“The function of education is not to give technical skill but to develop a person; the more of a person, the better the work of whatever kind.-Charlotte Mason, Towards a Philosophy of Education, Vol. 6, p. 147
The above quote from Charlotte speaks to the heart of her philosophy. But will a living education work for the STEM (science, technology, engineering, and mathematics) student living in this modern world? What if all your child wants to do is build things and study technical manuals of a specific scientific discipline? Can a Charlotte Mason education really benefit them? I have observed that STEM education is for everyone, that it’s nothing new, that it demands creativity, and that the STEM fields need compassion – all things that can be found in the fullness of a Mason education.
STEM is Part of the Feast
First of all, the four subjects that make up the STEM acronym are paramount for those who are not going into a specific STEM field. English majors need these subjects, too. You never know where your student’s life path will take them. I have seen my literature-focused son fall in love with statistics, data, and ecosystems and another pursue robotics and electrical technology. My daughter, after graduating from Bible college, found an entry-level job in customer service and was quickly promoted to the IT department because of her problem solving and computer skills.
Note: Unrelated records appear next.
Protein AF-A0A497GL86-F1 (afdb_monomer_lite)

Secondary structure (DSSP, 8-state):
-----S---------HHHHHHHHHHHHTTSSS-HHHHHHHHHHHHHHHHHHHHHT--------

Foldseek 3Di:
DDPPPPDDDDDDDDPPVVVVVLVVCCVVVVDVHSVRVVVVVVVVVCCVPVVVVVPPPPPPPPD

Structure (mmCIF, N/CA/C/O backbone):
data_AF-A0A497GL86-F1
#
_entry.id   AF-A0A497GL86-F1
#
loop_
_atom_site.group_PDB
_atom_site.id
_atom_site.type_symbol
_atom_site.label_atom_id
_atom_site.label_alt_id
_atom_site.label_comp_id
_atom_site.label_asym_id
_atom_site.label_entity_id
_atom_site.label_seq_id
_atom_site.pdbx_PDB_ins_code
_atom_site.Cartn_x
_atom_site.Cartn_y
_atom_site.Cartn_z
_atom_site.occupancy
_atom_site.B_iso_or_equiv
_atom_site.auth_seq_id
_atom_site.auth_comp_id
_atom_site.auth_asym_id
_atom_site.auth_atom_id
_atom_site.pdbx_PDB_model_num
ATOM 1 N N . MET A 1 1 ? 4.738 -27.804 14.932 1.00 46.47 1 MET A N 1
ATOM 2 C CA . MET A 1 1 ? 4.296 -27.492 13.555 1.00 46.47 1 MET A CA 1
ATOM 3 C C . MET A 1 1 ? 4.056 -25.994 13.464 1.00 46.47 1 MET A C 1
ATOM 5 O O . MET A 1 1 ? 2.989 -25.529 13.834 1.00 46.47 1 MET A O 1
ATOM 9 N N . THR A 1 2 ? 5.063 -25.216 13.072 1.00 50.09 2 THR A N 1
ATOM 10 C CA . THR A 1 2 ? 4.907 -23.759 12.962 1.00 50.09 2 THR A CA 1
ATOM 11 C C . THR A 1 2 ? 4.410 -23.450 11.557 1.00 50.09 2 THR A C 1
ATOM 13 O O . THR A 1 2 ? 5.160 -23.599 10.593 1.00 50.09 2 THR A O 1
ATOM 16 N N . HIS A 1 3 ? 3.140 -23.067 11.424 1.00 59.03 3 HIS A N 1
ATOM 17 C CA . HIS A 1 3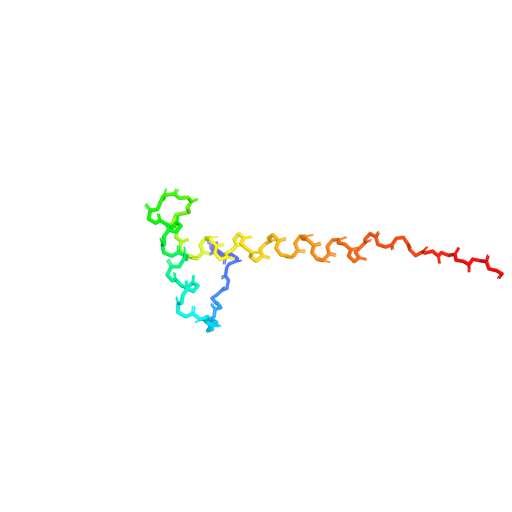 ? 2.602 -22.540 10.172 1.00 59.03 3 HIS A CA 1
ATOM 18 C C . HIS A 1 3 ? 3.344 -21.245 9.839 1.00 59.03 3 HIS A C 1
ATOM 20 O O . HIS A 1 3 ? 3.036 -20.176 10.360 1.00 59.03 3 HIS A O 1
ATOM 26 N N . LYS A 1 4 ? 4.378 -21.349 9.002 1.00 60.81 4 LYS A N 1
ATOM 27 C CA . LYS A 1 4 ? 5.092 -20.194 8.472 1.00 60.81 4 LYS A CA 1
ATOM 28 C C . LYS A 1 4 ? 4.130 -19.483 7.527 1.00 60.81 4 LYS A C 1
ATOM 30 O O . LYS A 1 4 ? 3.869 -19.965 6.426 1.00 60.81 4 LYS A O 1
ATOM 35 N N . SER A 1 5 ? 3.560 -18.367 7.969 1.00 66.56 5 SER A N 1
ATOM 36 C CA . SER A 1 5 ? 2.891 -17.440 7.066 1.00 66.56 5 SER A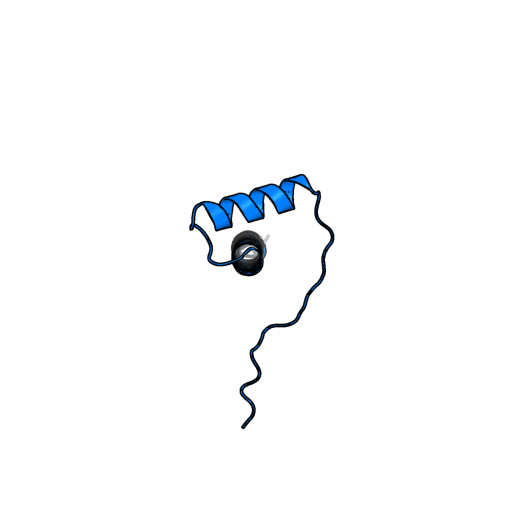 CA 1
ATOM 37 C C . SER A 1 5 ? 3.903 -17.078 5.974 1.00 66.56 5 SER A C 1
ATOM 39 O O . SER A 1 5 ? 4.993 -16.584 6.254 1.00 66.56 5 SER A O 1
ATOM 41 N N . ASN A 1 6 ? 3.599 -17.406 4.717 1.00 82.38 6 ASN A N 1
ATOM 42 C CA . ASN A 1 6 ? 4.487 -17.164 3.571 1.00 82.38 6 ASN A CA 1
ATOM 43 C C . ASN A 1 6 ? 4.516 -15.672 3.177 1.00 82.38 6 ASN A C 1
ATOM 45 O O . ASN A 1 6 ? 4.468 -15.327 2.000 1.00 82.38 6 ASN A O 1
ATOM 49 N N . LEU A 1 7 ? 4.566 -14.773 4.159 1.00 88.62 7 LEU A N 1
ATOM 50 C CA . LEU A 1 7 ? 4.680 -13.334 3.967 1.00 88.62 7 LEU A CA 1
ATOM 51 C C . LEU A 1 7 ? 6.046 -12.880 4.482 1.00 88.62 7 LEU A C 1
ATOM 53 O O . LEU A 1 7 ? 6.469 -13.251 5.575 1.00 88.62 7 LEU A O 1
ATOM 57 N N . LYS A 1 8 ? 6.745 -12.077 3.680 1.00 90.69 8 LYS A N 1
ATOM 58 C CA . LYS A 1 8 ? 7.997 -11.418 4.068 1.00 90.69 8 LYS A CA 1
ATOM 59 C C . LYS A 1 8 ? 7.727 -9.929 4.256 1.00 90.69 8 LYS A C 1
ATOM 61 O O . LYS A 1 8 ? 7.003 -9.342 3.453 1.00 90.69 8 LYS A O 1
ATOM 66 N N . LEU A 1 9 ? 8.306 -9.328 5.295 1.00 92.12 9 LEU A N 1
ATOM 67 C CA . LEU A 1 9 ? 8.262 -7.881 5.491 1.00 92.12 9 LEU A CA 1
ATOM 68 C C . LEU A 1 9 ? 9.163 -7.210 4.449 1.00 92.12 9 LEU A C 1
ATOM 70 O O . LEU A 1 9 ? 10.329 -7.573 4.308 1.00 92.12 9 LEU A O 1
ATOM 74 N N . VAL A 1 10 ? 8.611 -6.240 3.729 1.00 91.06 10 VAL A N 1
ATOM 75 C CA . VAL A 1 10 ? 9.329 -5.425 2.747 1.00 91.06 10 VAL A CA 1
ATOM 76 C C . VAL A 1 10 ? 9.035 -3.966 3.073 1.00 91.06 10 VAL A C 1
ATOM 78 O O . VAL A 1 10 ? 7.871 -3.606 3.236 1.00 91.06 10 VAL A O 1
ATOM 81 N N . SER A 1 11 ? 10.081 -3.146 3.189 1.00 93.75 11 SER A N 1
ATOM 82 C CA . SER A 1 11 ? 9.967 -1.698 3.386 1.00 93.75 11 SER A CA 1
ATOM 83 C C . SER A 1 11 ? 10.304 -0.978 2.085 1.00 93.75 11 SER A C 1
ATOM 85 O O . SER A 1 11 ? 11.272 -1.336 1.413 1.00 93.75 11 SER A O 1
ATOM 87 N N . VAL A 1 12 ? 9.496 0.016 1.721 1.00 92.56 12 VAL A N 1
ATOM 88 C CA . VAL A 1 12 ? 9.680 0.852 0.530 1.00 92.56 12 VAL A CA 1
ATOM 89 C C . VAL A 1 12 ? 9.345 2.298 0.874 1.00 92.56 12 VAL A C 1
ATOM 91 O O . VAL A 1 12 ? 8.467 2.551 1.697 1.00 92.56 12 VAL A O 1
ATOM 94 N N . HIS A 1 13 ? 10.017 3.242 0.222 1.00 96.19 13 HIS A N 1
ATOM 95 C CA . HIS A 1 13 ? 9.664 4.658 0.298 1.00 96.19 13 HIS A CA 1
ATOM 96 C C . HIS A 1 13 ? 8.709 4.997 -0.848 1.00 96.19 13 HIS A C 1
ATOM 98 O O . HIS A 1 13 ? 8.978 4.655 -2.000 1.00 96.19 13 HIS A O 1
ATOM 104 N N . LEU A 1 14 ? 7.600 5.664 -0.532 1.00 95.88 14 LEU A N 1
ATOM 105 C CA . LEU A 1 14 ? 6.611 6.136 -1.499 1.00 95.88 14 LEU A CA 1
ATOM 106 C C . LEU A 1 14 ? 6.426 7.649 -1.344 1.00 95.88 14 LEU A C 1
ATOM 108 O O . LEU A 1 14 ? 6.588 8.158 -0.234 1.00 95.88 14 LEU A O 1
ATOM 112 N N . PRO A 1 15 ? 6.061 8.370 -2.419 1.00 98.06 15 PRO A N 1
ATOM 113 C CA . PRO A 1 15 ? 5.613 9.750 -2.301 1.00 98.06 15 PRO A CA 1
ATOM 114 C C . PRO A 1 15 ? 4.449 9.862 -1.312 1.00 98.06 15 PRO A C 1
ATOM 116 O O . PRO A 1 15 ? 3.542 9.030 -1.329 1.00 98.06 15 PRO A O 1
ATOM 119 N N . GLU A 1 16 ? 4.446 10.917 -0.501 1.00 97.31 16 GLU A N 1
ATOM 120 C CA . GLU A 1 16 ? 3.457 11.139 0.564 1.00 97.31 16 GLU A CA 1
ATOM 121 C C . GLU A 1 16 ? 2.013 11.052 0.052 1.00 97.31 16 GLU A C 1
ATOM 123 O O . GLU A 1 16 ? 1.212 10.276 0.568 1.00 97.31 16 GLU A O 1
ATOM 128 N N . LYS A 1 17 ? 1.723 11.708 -1.078 1.00 97.75 17 LYS A N 1
ATOM 129 C CA . LYS A 1 17 ? 0.402 11.651 -1.724 1.00 97.75 17 LYS A CA 1
ATOM 130 C C . LYS A 1 17 ? -0.078 10.230 -2.022 1.00 97.75 17 LYS A C 1
ATOM 132 O O . LYS A 1 17 ? -1.274 9.970 -2.006 1.00 97.75 17 LYS A O 1
ATOM 137 N N . TYR A 1 18 ? 0.825 9.300 -2.332 1.00 97.19 18 TYR A N 1
ATOM 138 C CA . TYR A 1 18 ? 0.428 7.920 -2.623 1.00 97.19 18 TYR A CA 1
ATOM 139 C C . TYR A 1 18 ? 0.051 7.178 -1.345 1.00 97.19 18 TYR A C 1
ATOM 141 O O . TYR A 1 18 ? -0.865 6.358 -1.372 1.00 97.19 18 TYR A O 1
ATOM 149 N N . VAL A 1 19 ? 0.714 7.490 -0.231 1.00 96.44 19 VAL A N 1
ATOM 150 C CA . VAL A 1 19 ? 0.335 6.977 1.088 1.00 96.44 19 VAL A CA 1
ATOM 151 C C . VAL A 1 19 ? -1.044 7.511 1.476 1.00 96.44 19 VAL A C 1
ATOM 153 O O . VAL A 1 19 ? -1.902 6.712 1.841 1.00 96.44 19 VAL A 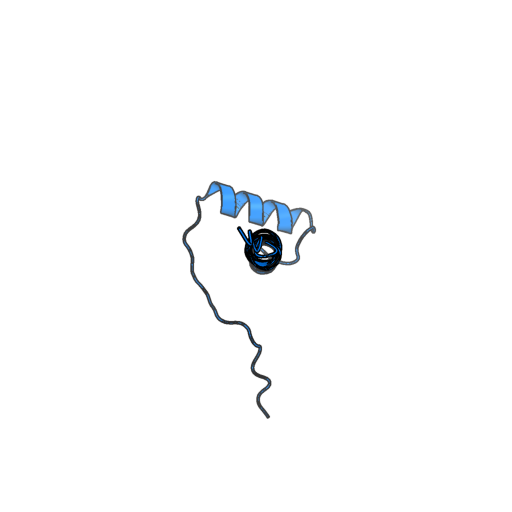O 1
ATOM 156 N N . GLU A 1 20 ? -1.305 8.805 1.272 1.00 97.69 20 GLU A N 1
ATOM 157 C CA . GLU A 1 20 ? -2.631 9.403 1.497 1.00 97.69 20 GLU A CA 1
ATOM 158 C C . GLU A 1 20 ? -3.721 8.736 0.644 1.00 97.69 20 GLU A C 1
ATOM 160 O O . GLU A 1 20 ? -4.815 8.446 1.123 1.00 97.69 20 GLU A O 1
ATOM 165 N N . TYR A 1 21 ? -3.451 8.458 -0.636 1.00 97.19 21 TYR A N 1
ATOM 166 C CA . TYR A 1 21 ? -4.418 7.755 -1.482 1.00 97.19 21 TYR A CA 1
ATOM 167 C C . TYR A 1 21 ? -4.668 6.322 -1.004 1.00 97.19 21 TYR A C 1
ATOM 169 O O . TYR A 1 21 ? -5.811 5.871 -1.029 1.00 97.19 21 TYR A O 1
ATOM 177 N N . LEU A 1 22 ? -3.638 5.614 -0.530 1.00 97.00 22 LEU A N 1
ATOM 178 C CA . LEU A 1 22 ? -3.805 4.290 0.073 1.00 97.00 22 LEU A CA 1
ATOM 179 C C . LEU A 1 22 ? -4.644 4.346 1.356 1.00 97.00 22 LEU A C 1
ATOM 181 O O . LEU A 1 22 ? -5.412 3.421 1.605 1.00 97.00 22 LEU A O 1
ATOM 185 N N . GLU A 1 23 ? -4.520 5.406 2.151 1.00 97.19 23 GLU A N 1
ATOM 186 C CA . GLU A 1 23 ? -5.347 5.629 3.343 1.00 97.19 23 GLU A CA 1
ATOM 187 C C . GLU A 1 23 ? -6.806 5.856 2.974 1.00 97.19 23 GLU A C 1
ATOM 189 O O . GLU A 1 23 ? -7.666 5.134 3.471 1.00 97.19 23 GLU A O 1
ATOM 194 N N . LYS A 1 24 ? -7.083 6.733 2.004 1.00 98.06 24 LYS A N 1
ATOM 195 C CA . LYS A 1 24 ? -8.450 6.968 1.509 1.00 98.06 24 LYS A CA 1
ATOM 196 C C . LYS A 1 24 ? -9.112 5.691 1.001 1.00 98.06 24 LYS A C 1
ATOM 198 O O . LYS A 1 24 ? -10.286 5.455 1.262 1.00 98.06 24 LYS A O 1
ATOM 203 N N . LEU A 1 25 ? -8.364 4.830 0.308 1.00 97.62 25 LEU A N 1
ATOM 204 C CA . LEU A 1 25 ? -8.879 3.534 -0.146 1.00 97.62 25 LEU A CA 1
ATOM 205 C C . LEU A 1 25 ? -9.304 2.623 1.020 1.00 97.62 25 LEU A C 1
ATOM 207 O O . LEU A 1 25 ? -10.251 1.849 0.879 1.00 97.62 25 LEU A O 1
ATOM 211 N N . VAL A 1 26 ? -8.619 2.708 2.159 1.00 97.81 26 VAL A N 1
ATOM 212 C CA . VAL A 1 26 ? -8.975 1.964 3.374 1.00 97.81 26 VAL A CA 1
ATOM 213 C C . VAL A 1 26 ? -10.154 2.621 4.091 1.00 97.81 26 VAL A C 1
ATOM 215 O O . VAL A 1 26 ? -11.081 1.918 4.479 1.00 97.81 26 VAL A O 1
ATOM 218 N N . GLU A 1 27 ? -10.170 3.950 4.210 1.00 97.75 27 GLU A N 1
ATOM 219 C CA . GLU A 1 27 ? -11.277 4.717 4.806 1.00 97.75 27 GLU A CA 1
ATOM 220 C C . GLU A 1 27 ? -12.602 4.494 4.071 1.00 97.75 27 GLU A C 1
ATOM 222 O O . GLU A 1 27 ? -13.652 4.360 4.692 1.00 97.75 27 GLU A O 1
ATOM 227 N N . MET A 1 28 ? -12.551 4.379 2.743 1.00 97.69 28 MET A N 1
ATOM 228 C CA . MET A 1 28 ? -13.704 4.041 1.906 1.00 97.69 28 MET A CA 1
ATOM 229 C C . MET A 1 28 ? -14.154 2.574 2.045 1.00 97.69 28 MET A C 1
ATOM 231 O O . MET A 1 28 ? -15.118 2.170 1.400 1.00 97.69 28 MET A O 1
ATOM 235 N N . GLY A 1 29 ? -13.450 1.752 2.832 1.00 96.75 29 GLY A N 1
ATOM 236 C CA . GLY A 1 29 ? -13.757 0.335 3.033 1.00 96.75 29 GLY A CA 1
ATOM 237 C C . GLY A 1 29 ? -13.433 -0.563 1.836 1.00 96.75 29 GLY A C 1
ATOM 238 O O . GLY A 1 29 ? -13.818 -1.731 1.833 1.00 96.75 29 GLY A O 1
ATOM 239 N N . LEU A 1 30 ? -12.722 -0.056 0.819 1.00 96.38 30 LEU A N 1
ATOM 240 C CA . LEU A 1 30 ? -12.374 -0.832 -0.380 1.00 96.38 30 LEU A CA 1
ATOM 241 C C . LEU A 1 30 ? -11.290 -1.873 -0.094 1.00 96.38 30 LEU A C 1
ATOM 243 O O . LEU A 1 30 ? -11.246 -2.921 -0.737 1.00 96.38 30 LEU A O 1
ATOM 247 N N . TYR A 1 31 ? -10.416 -1.584 0.870 1.00 97.38 31 TYR A N 1
ATOM 248 C CA . TYR A 1 31 ? -9.382 -2.503 1.324 1.00 97.38 31 TYR A CA 1
ATOM 249 C C . TYR A 1 31 ? -9.316 -2.526 2.850 1.00 97.38 31 TYR A C 1
ATOM 251 O O . TYR A 1 31 ? -9.425 -1.481 3.485 1.00 97.38 31 TYR A O 1
ATOM 259 N N . PRO A 1 32 ? -9.042 -3.690 3.459 1.00 95.75 32 PRO A N 1
ATOM 260 C CA . PRO A 1 32 ? -8.979 -3.816 4.914 1.00 95.75 32 PRO A CA 1
ATOM 261 C C . PRO A 1 32 ? -7.740 -3.146 5.529 1.00 95.75 32 PRO A C 1
ATOM 263 O O . PRO A 1 32 ? -7.699 -2.901 6.729 1.00 95.75 32 PRO A O 1
ATOM 266 N N . SER A 1 33 ? -6.686 -2.901 4.743 1.00 97.12 33 SER A N 1
ATOM 267 C CA . SER A 1 33 ? -5.477 -2.208 5.200 1.00 97.12 33 SER A CA 1
ATOM 268 C C . SER A 1 33 ? -4.656 -1.677 4.027 1.00 97.12 33 SER A C 1
ATOM 270 O O . SER A 1 33 ? -4.735 -2.202 2.912 1.00 97.12 33 SER A O 1
ATOM 272 N N . ARG A 1 34 ? -3.771 -0.710 4.309 1.00 94.69 34 ARG A N 1
ATOM 273 C CA . ARG A 1 34 ? -2.781 -0.207 3.340 1.00 94.69 34 ARG A CA 1
ATOM 274 C C . ARG A 1 34 ? -1.927 -1.345 2.780 1.00 94.69 34 ARG A C 1
ATOM 276 O O . ARG A 1 34 ? -1.671 -1.404 1.583 1.00 94.69 34 ARG A O 1
ATOM 283 N N . SER A 1 35 ? -1.531 -2.293 3.633 1.00 95.25 35 SER A N 1
ATOM 284 C CA . SER A 1 35 ? -0.742 -3.456 3.220 1.00 95.25 35 SER A CA 1
ATOM 285 C C . SER A 1 35 ? -1.492 -4.362 2.244 1.00 95.25 35 SER A C 1
ATOM 287 O O . SER A 1 35 ? -0.865 -4.914 1.345 1.00 95.25 35 SER A O 1
ATOM 289 N N . GLU A 1 36 ? -2.809 -4.520 2.394 1.00 95.50 36 GLU A N 1
ATOM 290 C CA . GLU A 1 36 ? -3.606 -5.318 1.457 1.00 95.50 36 GLU A CA 1
ATOM 291 C C . GLU A 1 36 ? -3.763 -4.616 0.108 1.00 95.50 36 GLU A C 1
ATOM 293 O O . GLU A 1 36 ? -3.560 -5.246 -0.929 1.00 95.50 36 GLU A O 1
ATOM 298 N N . ALA A 1 37 ? -4.012 -3.304 0.117 1.00 96.56 37 ALA A N 1
ATOM 299 C CA . ALA A 1 37 ? -4.052 -2.498 -1.101 1.00 96.56 37 ALA A CA 1
ATOM 300 C C . ALA A 1 37 ? -2.722 -2.580 -1.878 1.00 96.56 37 ALA A C 1
ATOM 302 O O . ALA A 1 37 ? -2.715 -2.830 -3.084 1.00 96.56 37 ALA A O 1
ATOM 303 N N . ILE A 1 38 ? -1.582 -2.473 -1.181 1.00 96.25 38 ILE A N 1
ATOM 304 C CA . ILE A 1 38 ? -0.250 -2.620 -1.790 1.00 96.25 38 ILE A CA 1
ATOM 305 C C . ILE A 1 38 ? -0.055 -4.036 -2.351 1.00 96.25 38 ILE A C 1
ATOM 307 O O . ILE A 1 38 ? 0.413 -4.188 -3.479 1.00 96.25 38 ILE A O 1
ATOM 311 N N . ARG A 1 39 ? -0.428 -5.087 -1.605 1.00 94.94 39 ARG A N 1
ATOM 312 C CA . ARG A 1 39 ? -0.323 -6.478 -2.083 1.00 94.94 39 ARG A CA 1
ATOM 313 C C . ARG A 1 39 ? -1.132 -6.708 -3.359 1.00 94.94 39 ARG A C 1
ATOM 315 O O . ARG A 1 39 ? -0.640 -7.374 -4.270 1.00 94.94 39 ARG A O 1
ATOM 322 N N . VAL A 1 40 ? -2.342 -6.154 -3.436 1.00 95.62 40 VAL A N 1
ATOM 323 C CA . VAL A 1 40 ? -3.205 -6.211 -4.625 1.00 95.62 40 VAL A CA 1
ATOM 324 C C . VAL A 1 40 ? -2.542 -5.508 -5.806 1.00 95.62 40 VAL A C 1
ATOM 326 O O . VAL A 1 40 ? -2.373 -6.135 -6.851 1.00 95.62 40 VAL A O 1
ATOM 329 N N . ALA A 1 41 ? -2.068 -4.274 -5.618 1.00 95.31 41 ALA A N 1
ATOM 330 C CA . ALA A 1 41 ? -1.388 -3.517 -6.666 1.00 95.31 41 ALA A CA 1
ATOM 331 C C . ALA A 1 41 ? -0.147 -4.251 -7.210 1.00 95.31 41 ALA A C 1
ATOM 333 O O . ALA A 1 41 ? 0.025 -4.373 -8.423 1.00 95.31 41 ALA A O 1
ATOM 334 N N . VAL A 1 42 ? 0.689 -4.808 -6.325 1.00 94.62 42 VAL A N 1
ATOM 335 C CA . VAL A 1 42 ? 1.879 -5.587 -6.711 1.00 94.62 42 VAL A CA 1
ATOM 336 C C . VAL A 1 42 ? 1.494 -6.862 -7.465 1.00 94.62 42 VAL A C 1
ATOM 338 O O . VAL A 1 42 ? 2.099 -7.180 -8.488 1.00 94.62 42 VAL A O 1
ATOM 341 N N . ARG A 1 43 ? 0.478 -7.600 -7.001 1.00 93.50 43 ARG A N 1
ATOM 342 C CA . ARG A 1 43 ? -0.003 -8.813 -7.680 1.00 93.50 43 ARG A CA 1
ATOM 343 C C . ARG A 1 43 ? -0.497 -8.501 -9.088 1.00 93.50 43 ARG A C 1
ATOM 345 O O . ARG A 1 43 ? -0.177 -9.239 -10.020 1.00 93.50 43 ARG A O 1
ATOM 352 N N . ASP A 1 44 ? -1.279 -7.441 -9.234 1.00 94.00 44 ASP A N 1
ATOM 353 C CA . ASP A 1 44 ? -1.891 -7.079 -10.507 1.00 94.00 44 ASP A CA 1
ATOM 354 C C . ASP A 1 44 ? -0.832 -6.570 -11.498 1.00 94.00 44 ASP A C 1
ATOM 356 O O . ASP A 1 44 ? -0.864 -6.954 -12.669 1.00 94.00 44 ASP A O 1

STEM is for everyone who wishes to know more about the world we live in. A CM education will have you spreading a wide feast; it’s all about the “large room” concept. Charlotte said:
“Our aim in education is to give children vital interests in as many directions as possible –to set their feet in a large room – because the crying evil of the day is, it seems to me, intellectual inanition. Believing that he is in the world to lay hold of all he can of those possessions which endure; that full, happy living, expansion, expression, resourcefulness, power of initiative, serviceableness – in a word, character, for him, depends upon how far he apprehends the relationships proper to him and how many of them he seizes.”-Charlotte Mason, School Education, Vol. 3, p. 231
Our aim in the 21st century is the same and I am reminded that STEM learning is not new. The disciplines are as old as time itself. It’s not just computers. From the pyramids of Egypt, the crazy-accurate Mayan calendars and the flying buttresses of Gothic cathedrals to the automobile and fighter planes of WWII, we can see that the STEM topics have always been important. Charlotte Mason herself was dealing with movies and cameras in her time, among many other technological and scientific advancements. So while it seems like the latest educational trend, it’s not new.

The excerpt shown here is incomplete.